Start of Block

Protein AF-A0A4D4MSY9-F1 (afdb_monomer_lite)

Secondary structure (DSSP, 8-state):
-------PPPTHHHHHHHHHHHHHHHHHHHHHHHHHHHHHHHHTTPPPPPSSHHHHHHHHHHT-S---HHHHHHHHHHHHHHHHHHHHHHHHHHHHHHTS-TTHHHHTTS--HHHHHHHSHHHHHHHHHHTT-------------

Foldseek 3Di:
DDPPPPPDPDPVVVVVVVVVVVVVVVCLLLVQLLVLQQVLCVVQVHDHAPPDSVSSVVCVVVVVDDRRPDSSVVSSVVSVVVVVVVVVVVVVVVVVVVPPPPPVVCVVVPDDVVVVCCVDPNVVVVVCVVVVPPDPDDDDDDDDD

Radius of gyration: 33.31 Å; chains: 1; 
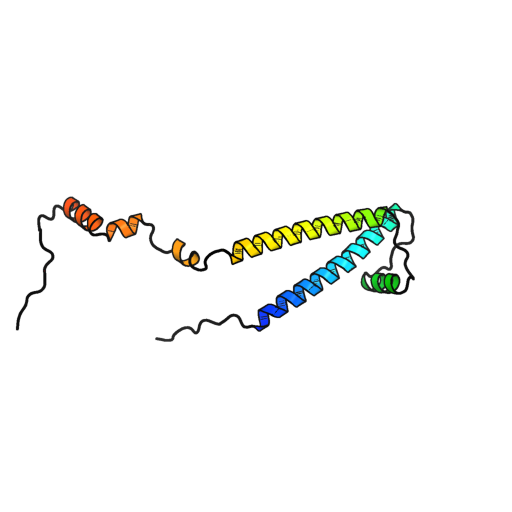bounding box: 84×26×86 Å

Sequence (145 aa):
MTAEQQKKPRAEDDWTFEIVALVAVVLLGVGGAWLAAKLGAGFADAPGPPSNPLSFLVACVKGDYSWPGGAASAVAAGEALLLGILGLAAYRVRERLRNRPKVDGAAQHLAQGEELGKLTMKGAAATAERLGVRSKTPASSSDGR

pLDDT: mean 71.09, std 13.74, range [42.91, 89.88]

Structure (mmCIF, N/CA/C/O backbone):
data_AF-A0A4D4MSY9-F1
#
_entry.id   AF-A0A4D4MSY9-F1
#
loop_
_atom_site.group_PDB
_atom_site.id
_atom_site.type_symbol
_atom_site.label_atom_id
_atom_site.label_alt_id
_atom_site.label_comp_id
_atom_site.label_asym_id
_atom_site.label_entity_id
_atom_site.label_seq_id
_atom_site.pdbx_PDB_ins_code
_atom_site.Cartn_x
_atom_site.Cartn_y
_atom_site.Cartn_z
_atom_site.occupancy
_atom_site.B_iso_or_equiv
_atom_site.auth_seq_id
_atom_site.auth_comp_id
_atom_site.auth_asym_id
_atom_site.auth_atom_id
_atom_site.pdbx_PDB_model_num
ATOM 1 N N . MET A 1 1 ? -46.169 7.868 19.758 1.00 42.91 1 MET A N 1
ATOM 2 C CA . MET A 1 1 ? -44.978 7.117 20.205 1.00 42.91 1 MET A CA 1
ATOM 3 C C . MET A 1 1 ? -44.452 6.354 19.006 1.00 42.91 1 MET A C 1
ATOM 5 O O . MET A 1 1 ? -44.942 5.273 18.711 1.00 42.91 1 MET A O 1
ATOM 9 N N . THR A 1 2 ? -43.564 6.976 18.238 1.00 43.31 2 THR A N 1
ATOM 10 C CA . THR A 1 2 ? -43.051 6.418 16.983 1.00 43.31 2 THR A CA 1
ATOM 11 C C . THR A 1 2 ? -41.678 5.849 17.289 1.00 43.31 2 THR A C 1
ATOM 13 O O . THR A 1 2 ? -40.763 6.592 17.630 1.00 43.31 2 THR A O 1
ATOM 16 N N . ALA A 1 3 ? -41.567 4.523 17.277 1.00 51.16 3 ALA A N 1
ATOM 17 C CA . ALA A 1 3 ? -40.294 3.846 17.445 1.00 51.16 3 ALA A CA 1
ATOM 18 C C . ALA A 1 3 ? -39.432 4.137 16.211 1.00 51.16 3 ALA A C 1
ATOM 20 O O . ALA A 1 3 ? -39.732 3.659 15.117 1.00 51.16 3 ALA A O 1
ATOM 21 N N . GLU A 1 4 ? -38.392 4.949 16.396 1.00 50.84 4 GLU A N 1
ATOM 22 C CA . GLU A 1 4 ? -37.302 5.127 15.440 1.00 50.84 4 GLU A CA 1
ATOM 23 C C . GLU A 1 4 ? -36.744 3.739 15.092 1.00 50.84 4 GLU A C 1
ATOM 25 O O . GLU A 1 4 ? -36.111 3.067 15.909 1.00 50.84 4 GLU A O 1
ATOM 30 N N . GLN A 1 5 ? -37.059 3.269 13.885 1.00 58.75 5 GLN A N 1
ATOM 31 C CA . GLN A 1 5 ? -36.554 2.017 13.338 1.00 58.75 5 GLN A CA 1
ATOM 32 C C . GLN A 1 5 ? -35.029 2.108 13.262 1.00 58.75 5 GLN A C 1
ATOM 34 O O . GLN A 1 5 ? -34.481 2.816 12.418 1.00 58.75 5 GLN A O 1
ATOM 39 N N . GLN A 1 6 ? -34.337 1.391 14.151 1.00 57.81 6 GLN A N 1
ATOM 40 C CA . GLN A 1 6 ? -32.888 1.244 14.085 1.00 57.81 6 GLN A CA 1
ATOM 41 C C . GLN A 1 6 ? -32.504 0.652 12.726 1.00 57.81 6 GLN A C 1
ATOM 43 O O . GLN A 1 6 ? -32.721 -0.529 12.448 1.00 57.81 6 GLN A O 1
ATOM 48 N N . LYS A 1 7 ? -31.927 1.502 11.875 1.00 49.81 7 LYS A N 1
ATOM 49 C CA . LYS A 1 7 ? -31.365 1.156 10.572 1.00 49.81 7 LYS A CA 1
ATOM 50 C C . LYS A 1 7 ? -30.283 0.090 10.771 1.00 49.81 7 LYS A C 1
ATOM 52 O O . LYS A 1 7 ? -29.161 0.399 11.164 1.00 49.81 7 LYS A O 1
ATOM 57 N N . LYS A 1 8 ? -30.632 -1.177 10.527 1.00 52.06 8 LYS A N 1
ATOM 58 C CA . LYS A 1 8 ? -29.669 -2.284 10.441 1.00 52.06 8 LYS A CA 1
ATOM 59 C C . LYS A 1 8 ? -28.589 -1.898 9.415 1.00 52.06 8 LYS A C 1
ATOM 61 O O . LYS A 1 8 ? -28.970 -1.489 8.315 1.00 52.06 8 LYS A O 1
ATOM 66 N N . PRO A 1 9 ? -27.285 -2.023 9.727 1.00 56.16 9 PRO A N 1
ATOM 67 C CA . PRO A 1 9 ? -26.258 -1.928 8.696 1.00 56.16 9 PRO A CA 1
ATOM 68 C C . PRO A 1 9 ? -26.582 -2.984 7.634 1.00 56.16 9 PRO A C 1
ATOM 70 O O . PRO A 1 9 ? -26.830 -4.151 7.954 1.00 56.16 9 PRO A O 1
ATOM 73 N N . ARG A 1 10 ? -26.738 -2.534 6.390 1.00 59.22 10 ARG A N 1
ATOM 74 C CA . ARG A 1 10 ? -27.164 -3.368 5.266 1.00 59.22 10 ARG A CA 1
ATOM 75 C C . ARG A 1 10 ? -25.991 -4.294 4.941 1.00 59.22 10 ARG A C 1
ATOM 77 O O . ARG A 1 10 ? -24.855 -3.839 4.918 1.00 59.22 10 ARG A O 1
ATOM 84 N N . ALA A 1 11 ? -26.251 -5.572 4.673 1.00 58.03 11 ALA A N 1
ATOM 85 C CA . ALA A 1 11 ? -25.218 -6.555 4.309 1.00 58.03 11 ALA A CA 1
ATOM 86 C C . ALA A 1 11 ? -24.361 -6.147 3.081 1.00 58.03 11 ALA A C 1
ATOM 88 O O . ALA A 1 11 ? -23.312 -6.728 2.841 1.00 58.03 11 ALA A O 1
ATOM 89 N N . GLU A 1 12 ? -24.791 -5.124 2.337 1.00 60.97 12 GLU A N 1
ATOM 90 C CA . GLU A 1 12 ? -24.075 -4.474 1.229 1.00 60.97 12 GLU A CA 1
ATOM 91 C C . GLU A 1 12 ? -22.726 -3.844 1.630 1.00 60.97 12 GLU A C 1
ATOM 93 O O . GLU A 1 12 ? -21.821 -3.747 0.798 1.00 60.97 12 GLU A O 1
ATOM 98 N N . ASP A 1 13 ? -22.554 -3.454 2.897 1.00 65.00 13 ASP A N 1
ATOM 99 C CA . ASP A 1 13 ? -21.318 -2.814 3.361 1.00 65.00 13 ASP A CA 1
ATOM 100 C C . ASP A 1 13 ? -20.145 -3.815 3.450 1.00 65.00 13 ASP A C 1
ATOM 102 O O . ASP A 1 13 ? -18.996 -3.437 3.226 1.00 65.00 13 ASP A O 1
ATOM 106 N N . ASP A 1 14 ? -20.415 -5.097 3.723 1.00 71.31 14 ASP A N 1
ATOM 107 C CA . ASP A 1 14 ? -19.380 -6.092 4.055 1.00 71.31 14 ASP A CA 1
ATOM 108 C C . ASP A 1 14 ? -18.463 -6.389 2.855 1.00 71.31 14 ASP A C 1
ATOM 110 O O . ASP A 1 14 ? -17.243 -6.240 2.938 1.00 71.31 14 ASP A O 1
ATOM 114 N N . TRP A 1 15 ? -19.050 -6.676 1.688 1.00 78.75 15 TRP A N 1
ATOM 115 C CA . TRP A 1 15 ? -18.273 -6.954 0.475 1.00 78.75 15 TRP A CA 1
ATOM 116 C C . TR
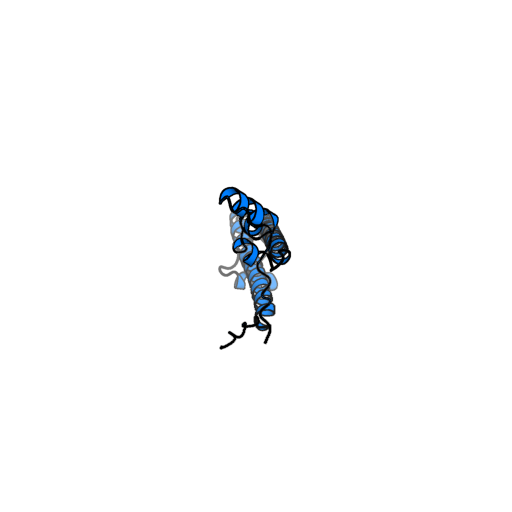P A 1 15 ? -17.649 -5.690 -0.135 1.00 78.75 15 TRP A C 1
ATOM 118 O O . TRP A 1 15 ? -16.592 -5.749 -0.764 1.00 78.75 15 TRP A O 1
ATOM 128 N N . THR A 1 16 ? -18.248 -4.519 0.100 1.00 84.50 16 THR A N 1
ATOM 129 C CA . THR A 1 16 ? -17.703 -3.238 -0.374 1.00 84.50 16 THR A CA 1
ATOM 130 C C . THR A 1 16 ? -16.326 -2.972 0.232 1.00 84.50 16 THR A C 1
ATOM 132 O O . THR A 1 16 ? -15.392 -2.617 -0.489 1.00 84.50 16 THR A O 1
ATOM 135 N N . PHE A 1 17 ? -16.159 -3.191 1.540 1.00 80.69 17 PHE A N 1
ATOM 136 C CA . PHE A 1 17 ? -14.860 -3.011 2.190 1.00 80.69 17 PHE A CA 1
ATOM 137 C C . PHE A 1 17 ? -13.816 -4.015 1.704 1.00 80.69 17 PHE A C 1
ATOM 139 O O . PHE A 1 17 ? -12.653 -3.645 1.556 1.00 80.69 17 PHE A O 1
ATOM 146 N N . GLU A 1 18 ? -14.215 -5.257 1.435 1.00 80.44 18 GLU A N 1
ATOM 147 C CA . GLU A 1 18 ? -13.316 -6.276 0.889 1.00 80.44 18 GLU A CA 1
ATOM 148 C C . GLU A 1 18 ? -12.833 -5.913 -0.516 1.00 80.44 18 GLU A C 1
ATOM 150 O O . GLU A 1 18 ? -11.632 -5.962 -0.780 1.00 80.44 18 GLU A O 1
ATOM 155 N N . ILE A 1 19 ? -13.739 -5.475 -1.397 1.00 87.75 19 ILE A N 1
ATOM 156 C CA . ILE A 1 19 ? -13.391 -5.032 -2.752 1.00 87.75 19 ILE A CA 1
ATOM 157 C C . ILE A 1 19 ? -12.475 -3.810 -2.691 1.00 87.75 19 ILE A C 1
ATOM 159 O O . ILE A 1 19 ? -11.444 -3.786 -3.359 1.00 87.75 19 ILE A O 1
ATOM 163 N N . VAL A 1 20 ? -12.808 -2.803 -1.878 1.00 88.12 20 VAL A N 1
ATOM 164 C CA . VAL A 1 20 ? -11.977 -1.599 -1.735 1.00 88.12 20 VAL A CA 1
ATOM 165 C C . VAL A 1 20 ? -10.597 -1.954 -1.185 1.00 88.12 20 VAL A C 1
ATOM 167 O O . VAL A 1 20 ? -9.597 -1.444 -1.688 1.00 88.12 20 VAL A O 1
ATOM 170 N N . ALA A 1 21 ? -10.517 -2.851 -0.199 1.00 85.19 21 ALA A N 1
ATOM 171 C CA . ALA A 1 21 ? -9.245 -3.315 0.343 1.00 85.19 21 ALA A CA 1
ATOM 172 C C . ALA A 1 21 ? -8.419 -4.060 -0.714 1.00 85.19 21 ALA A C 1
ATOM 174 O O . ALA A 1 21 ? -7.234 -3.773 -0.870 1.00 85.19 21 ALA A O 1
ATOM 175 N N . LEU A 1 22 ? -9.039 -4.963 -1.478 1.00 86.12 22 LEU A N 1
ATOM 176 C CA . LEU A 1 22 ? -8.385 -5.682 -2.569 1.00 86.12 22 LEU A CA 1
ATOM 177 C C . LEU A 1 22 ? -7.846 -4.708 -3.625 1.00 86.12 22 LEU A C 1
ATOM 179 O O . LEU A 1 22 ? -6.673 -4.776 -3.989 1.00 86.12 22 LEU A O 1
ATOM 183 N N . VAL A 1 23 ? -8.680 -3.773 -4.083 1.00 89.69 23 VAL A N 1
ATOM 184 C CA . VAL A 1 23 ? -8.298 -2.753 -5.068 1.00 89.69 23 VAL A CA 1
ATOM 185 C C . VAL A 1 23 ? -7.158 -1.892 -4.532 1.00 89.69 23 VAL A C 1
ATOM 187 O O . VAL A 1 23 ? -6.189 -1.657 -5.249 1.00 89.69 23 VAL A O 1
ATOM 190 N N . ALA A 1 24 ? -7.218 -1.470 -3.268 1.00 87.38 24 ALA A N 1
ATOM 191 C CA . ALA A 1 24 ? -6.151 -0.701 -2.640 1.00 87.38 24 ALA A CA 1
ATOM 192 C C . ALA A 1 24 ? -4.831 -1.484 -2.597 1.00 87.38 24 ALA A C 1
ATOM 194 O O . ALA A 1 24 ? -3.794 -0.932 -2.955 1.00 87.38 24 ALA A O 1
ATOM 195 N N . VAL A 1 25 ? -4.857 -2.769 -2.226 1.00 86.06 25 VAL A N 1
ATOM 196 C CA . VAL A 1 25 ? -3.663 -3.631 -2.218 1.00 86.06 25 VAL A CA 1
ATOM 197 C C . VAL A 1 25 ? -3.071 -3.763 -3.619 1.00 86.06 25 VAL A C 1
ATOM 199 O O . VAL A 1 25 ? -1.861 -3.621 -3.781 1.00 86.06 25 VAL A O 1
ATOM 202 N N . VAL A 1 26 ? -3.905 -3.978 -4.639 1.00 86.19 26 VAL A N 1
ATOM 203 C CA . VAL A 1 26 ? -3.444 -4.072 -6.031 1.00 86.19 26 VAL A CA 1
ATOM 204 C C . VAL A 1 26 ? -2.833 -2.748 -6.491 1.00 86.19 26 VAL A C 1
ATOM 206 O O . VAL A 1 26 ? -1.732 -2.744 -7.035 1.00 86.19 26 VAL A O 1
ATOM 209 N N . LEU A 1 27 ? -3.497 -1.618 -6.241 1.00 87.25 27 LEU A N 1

End of Block

• **ASSIGNMENT**
Output, and output only, the lines from the one containing "ATOM 202 N N" through the last line of the data above.

• **EXERCISE ANSWER**
ATOM 202 N N . VAL A 1 26 ? -3.905 -3.978 -4.639 1.00 86.19 26 VAL A N 1
ATOM 203 C CA . VAL A 1 26 ? -3.444 -4.072 -6.031 1.00 86.19 26 VAL A CA 1
ATOM 204 C C . VAL A 1 26 ? -2.833 -2.748 -6.491 1.00 86.19 26 VAL A C 1
ATOM 206 O O . VAL A 1 26 ? -1.732 -2.744 -7.035 1.00 86.19 26 VAL A O 1
ATOM 209 N N . LEU A 1 27 ? -3.497 -1.618 -6.241 1.00 87.25 27 LEU A N 1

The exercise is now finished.